Dia juga mengaku terpaksa menjadi kurir ganja untuk membantu ibunya yang terlilit utang.
"Ini baru pertama kali saya melakukannya untuk membayar utang ibu saya sebesar Rp15 juta," ucapnya.
Tujuh Tersangka
Selain menangkap KW, Polres Karimun juga menangkap enam tersangka lain yang diduga pengedar ganja dan sabu-sabu dalam kurun tiga hari, sejak Selasa (8/1).
Enam tersangka lain tersebut yaitu, Fa, JH, MR, Ju, RH dan Fir.
Fa dan JH yang merupakan warga Batam ditangkap di depan Hotel Taman Bunga, berdekatan dengan pelabuhan domestik Tanjung Balai Karimun, Rabu (9/1).
Dari tangan keduanya, polisi menyita 2 paket besar shabu-shabu dibungkus plastik bening dengan berat 8 gram senilai Rp14 juta.
Sedangkan MR, wanita asal Tanjungbatu ditangkap jajaran Polsek Kundur di Wisma Tanjungbatu Selasa (8/1) karena kedapatan menyimpan dua paket dan satu linting yang diduga berasal dari tersangka Ju yang ditangkap pada hari yang sama.
Kemudian, RH yang juga ditangkap pada hari yang sama ditangkap berdasarkan pengembangan penyelidikan yang dilakukan polisi terhadap tersangka Ju.

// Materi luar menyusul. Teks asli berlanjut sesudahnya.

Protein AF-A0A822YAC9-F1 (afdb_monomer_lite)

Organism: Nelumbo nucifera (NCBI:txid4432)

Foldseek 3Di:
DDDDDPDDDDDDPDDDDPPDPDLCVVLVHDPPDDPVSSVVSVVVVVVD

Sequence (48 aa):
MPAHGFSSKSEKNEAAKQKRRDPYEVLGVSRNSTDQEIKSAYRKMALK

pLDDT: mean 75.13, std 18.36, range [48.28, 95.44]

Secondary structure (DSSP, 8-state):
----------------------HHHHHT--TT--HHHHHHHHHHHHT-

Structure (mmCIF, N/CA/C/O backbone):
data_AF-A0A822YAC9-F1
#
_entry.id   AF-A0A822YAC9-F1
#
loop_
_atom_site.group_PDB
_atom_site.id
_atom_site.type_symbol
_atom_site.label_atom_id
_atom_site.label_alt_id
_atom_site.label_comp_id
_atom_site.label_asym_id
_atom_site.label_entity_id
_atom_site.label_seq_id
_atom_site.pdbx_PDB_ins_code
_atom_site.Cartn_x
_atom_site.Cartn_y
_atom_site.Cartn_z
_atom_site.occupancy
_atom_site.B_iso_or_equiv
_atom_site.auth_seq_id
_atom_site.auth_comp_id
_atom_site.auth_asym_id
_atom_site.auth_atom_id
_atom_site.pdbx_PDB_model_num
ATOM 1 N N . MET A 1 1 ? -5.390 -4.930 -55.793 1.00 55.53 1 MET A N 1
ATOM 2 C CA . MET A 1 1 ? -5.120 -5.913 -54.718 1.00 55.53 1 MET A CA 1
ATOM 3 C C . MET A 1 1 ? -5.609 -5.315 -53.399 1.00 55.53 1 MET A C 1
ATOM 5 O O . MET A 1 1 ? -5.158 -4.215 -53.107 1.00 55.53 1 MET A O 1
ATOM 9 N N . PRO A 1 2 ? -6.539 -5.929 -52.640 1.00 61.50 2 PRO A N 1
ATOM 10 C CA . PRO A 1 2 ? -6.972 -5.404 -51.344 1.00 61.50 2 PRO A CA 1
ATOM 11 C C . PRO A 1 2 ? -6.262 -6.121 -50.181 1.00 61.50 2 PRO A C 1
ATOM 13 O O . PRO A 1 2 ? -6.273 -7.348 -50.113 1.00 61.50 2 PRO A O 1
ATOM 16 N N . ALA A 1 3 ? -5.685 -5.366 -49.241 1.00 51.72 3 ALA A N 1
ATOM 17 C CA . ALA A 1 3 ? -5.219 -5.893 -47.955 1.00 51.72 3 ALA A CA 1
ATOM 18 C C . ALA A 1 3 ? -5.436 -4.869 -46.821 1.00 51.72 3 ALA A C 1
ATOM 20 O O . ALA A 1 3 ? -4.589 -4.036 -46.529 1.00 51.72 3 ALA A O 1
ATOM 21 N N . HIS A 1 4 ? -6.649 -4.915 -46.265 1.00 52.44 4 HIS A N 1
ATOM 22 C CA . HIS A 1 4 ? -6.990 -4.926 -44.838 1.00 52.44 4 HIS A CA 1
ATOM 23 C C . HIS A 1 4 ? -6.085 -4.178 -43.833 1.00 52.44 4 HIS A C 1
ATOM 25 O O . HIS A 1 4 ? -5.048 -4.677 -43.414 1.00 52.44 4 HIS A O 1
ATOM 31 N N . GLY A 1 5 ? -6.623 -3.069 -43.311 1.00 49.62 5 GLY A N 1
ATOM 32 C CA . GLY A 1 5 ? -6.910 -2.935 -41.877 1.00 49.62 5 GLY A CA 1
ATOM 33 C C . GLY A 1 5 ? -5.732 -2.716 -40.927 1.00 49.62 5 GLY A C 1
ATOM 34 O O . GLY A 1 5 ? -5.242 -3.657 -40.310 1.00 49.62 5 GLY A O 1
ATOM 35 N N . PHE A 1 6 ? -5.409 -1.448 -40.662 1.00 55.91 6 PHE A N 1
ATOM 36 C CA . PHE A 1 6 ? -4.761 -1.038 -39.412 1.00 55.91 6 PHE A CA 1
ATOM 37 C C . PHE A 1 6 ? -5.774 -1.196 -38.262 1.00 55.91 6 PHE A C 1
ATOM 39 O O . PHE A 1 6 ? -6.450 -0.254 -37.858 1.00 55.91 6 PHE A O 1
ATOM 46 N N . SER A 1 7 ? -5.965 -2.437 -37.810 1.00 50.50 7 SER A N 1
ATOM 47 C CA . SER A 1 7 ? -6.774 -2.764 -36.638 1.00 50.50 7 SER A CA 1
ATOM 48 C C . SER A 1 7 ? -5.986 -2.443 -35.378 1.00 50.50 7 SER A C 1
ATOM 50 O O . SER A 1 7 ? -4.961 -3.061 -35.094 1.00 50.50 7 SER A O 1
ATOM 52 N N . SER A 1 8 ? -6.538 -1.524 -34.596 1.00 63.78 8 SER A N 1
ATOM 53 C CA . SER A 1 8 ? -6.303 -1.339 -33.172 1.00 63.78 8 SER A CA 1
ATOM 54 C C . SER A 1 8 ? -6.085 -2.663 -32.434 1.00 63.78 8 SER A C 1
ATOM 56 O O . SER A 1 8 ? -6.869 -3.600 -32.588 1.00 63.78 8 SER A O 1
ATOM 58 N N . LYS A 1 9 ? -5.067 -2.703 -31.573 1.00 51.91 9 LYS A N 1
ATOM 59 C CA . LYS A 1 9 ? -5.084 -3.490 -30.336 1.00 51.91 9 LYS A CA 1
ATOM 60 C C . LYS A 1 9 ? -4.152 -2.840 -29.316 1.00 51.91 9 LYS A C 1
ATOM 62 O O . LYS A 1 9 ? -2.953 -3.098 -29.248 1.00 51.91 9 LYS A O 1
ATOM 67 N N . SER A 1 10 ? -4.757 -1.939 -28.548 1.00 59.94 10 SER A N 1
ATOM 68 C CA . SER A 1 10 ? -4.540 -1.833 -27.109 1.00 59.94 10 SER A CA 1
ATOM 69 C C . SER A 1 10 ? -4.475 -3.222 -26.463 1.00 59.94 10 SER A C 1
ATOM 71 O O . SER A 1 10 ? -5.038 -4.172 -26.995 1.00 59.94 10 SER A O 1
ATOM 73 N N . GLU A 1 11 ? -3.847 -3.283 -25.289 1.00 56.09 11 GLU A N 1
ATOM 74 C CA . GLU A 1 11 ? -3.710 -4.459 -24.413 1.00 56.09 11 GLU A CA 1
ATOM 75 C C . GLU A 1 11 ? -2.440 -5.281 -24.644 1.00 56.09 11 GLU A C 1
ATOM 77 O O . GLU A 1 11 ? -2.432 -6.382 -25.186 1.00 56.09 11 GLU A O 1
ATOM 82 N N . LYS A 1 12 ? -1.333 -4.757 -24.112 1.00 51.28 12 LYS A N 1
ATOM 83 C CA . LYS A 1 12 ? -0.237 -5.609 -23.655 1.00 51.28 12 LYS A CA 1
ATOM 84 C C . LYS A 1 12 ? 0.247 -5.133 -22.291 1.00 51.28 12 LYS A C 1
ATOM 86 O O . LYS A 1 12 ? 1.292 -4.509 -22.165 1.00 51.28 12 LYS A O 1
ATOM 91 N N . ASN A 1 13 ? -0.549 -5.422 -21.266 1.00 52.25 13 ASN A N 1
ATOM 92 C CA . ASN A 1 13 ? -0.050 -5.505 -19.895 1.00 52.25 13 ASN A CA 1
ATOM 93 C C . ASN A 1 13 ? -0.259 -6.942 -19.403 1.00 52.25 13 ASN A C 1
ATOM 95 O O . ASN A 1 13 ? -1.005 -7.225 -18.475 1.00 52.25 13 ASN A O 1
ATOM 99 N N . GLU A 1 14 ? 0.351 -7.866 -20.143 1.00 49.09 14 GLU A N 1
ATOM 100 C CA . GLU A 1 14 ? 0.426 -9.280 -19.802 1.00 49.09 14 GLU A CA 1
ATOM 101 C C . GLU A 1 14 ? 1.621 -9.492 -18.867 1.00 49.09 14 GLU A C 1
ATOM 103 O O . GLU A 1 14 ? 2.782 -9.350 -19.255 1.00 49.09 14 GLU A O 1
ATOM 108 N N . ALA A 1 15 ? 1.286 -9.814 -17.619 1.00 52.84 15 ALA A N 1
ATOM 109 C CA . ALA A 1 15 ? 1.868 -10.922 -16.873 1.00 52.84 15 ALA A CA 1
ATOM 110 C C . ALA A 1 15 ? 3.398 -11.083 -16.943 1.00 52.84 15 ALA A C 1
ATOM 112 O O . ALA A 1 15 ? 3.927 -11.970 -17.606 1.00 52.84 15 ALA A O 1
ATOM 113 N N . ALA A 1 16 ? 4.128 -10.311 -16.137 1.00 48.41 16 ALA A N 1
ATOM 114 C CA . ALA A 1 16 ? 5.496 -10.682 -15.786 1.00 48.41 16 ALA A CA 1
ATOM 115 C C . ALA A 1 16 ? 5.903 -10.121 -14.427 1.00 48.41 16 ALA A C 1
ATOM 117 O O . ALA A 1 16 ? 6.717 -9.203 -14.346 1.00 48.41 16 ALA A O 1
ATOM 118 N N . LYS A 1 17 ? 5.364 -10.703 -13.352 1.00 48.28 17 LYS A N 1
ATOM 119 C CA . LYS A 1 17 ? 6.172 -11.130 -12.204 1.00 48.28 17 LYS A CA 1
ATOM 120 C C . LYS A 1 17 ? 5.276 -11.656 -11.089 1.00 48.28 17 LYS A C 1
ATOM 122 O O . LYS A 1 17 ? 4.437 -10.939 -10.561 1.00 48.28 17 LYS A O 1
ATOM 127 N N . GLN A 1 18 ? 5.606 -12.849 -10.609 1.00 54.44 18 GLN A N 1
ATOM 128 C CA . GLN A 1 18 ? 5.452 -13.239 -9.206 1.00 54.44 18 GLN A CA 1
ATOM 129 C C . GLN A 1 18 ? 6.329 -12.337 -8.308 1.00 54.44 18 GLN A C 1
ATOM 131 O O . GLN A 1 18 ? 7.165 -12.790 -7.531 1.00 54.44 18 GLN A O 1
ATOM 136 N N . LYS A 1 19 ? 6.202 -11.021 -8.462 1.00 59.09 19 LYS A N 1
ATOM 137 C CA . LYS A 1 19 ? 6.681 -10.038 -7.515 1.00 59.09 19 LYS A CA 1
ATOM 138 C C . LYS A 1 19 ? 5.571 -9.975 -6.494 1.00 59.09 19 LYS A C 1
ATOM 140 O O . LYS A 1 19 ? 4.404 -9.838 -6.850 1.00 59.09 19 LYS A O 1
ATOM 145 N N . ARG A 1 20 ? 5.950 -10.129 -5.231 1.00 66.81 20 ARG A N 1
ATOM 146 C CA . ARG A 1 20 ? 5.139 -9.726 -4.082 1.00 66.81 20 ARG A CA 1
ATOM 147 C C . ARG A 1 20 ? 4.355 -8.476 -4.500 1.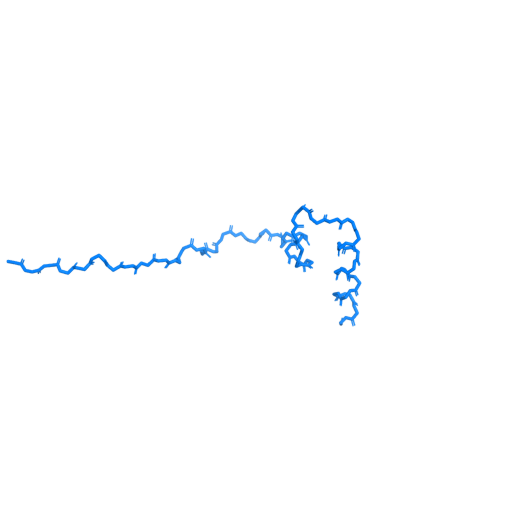00 66.81 20 ARG A C 1
ATOM 149 O O . ARG A 1 20 ? 4.995 -7.527 -4.948 1.00 66.81 20 ARG A O 1
ATOM 156 N N . ARG A 1 21 ? 3.015 -8.540 -4.478 1.00 80.00 21 ARG A N 1
ATOM 157 C CA . ARG A 1 21 ? 2.163 -7.410 -4.883 1.00 80.00 21 ARG A CA 1
ATOM 158 C C . ARG A 1 21 ? 2.709 -6.145 -4.226 1.00 80.00 21 ARG A C 1
ATOM 160 O O . ARG A 1 21 ? 3.055 -6.194 -3.042 1.00 80.00 21 ARG A O 1
ATOM 167 N N . ASP A 1 22 ? 2.834 -5.063 -4.988 1.00 87.25 22 ASP A N 1
ATOM 168 C CA . ASP A 1 22 ? 3.399 -3.826 -4.458 1.00 87.25 22 ASP A CA 1
ATOM 169 C C . ASP A 1 22 ? 2.582 -3.388 -3.228 1.00 87.25 22 ASP A C 1
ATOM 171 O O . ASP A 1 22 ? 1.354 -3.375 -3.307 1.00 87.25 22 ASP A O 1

Terakhir, tersangka Fir ditangkap di pinggiran Jalan Coastal Area Tanjung Balai Karimun pada Selasa (8/1). Dari tangan Fir, polisi menyita lima paket shabu-shabu dibungkus plastik bening sebesar 1,5 gram dengan nilai sekitar Rp2,7 juta, serta uang diduga hasil penjualan shabu sebesar Rp570.000.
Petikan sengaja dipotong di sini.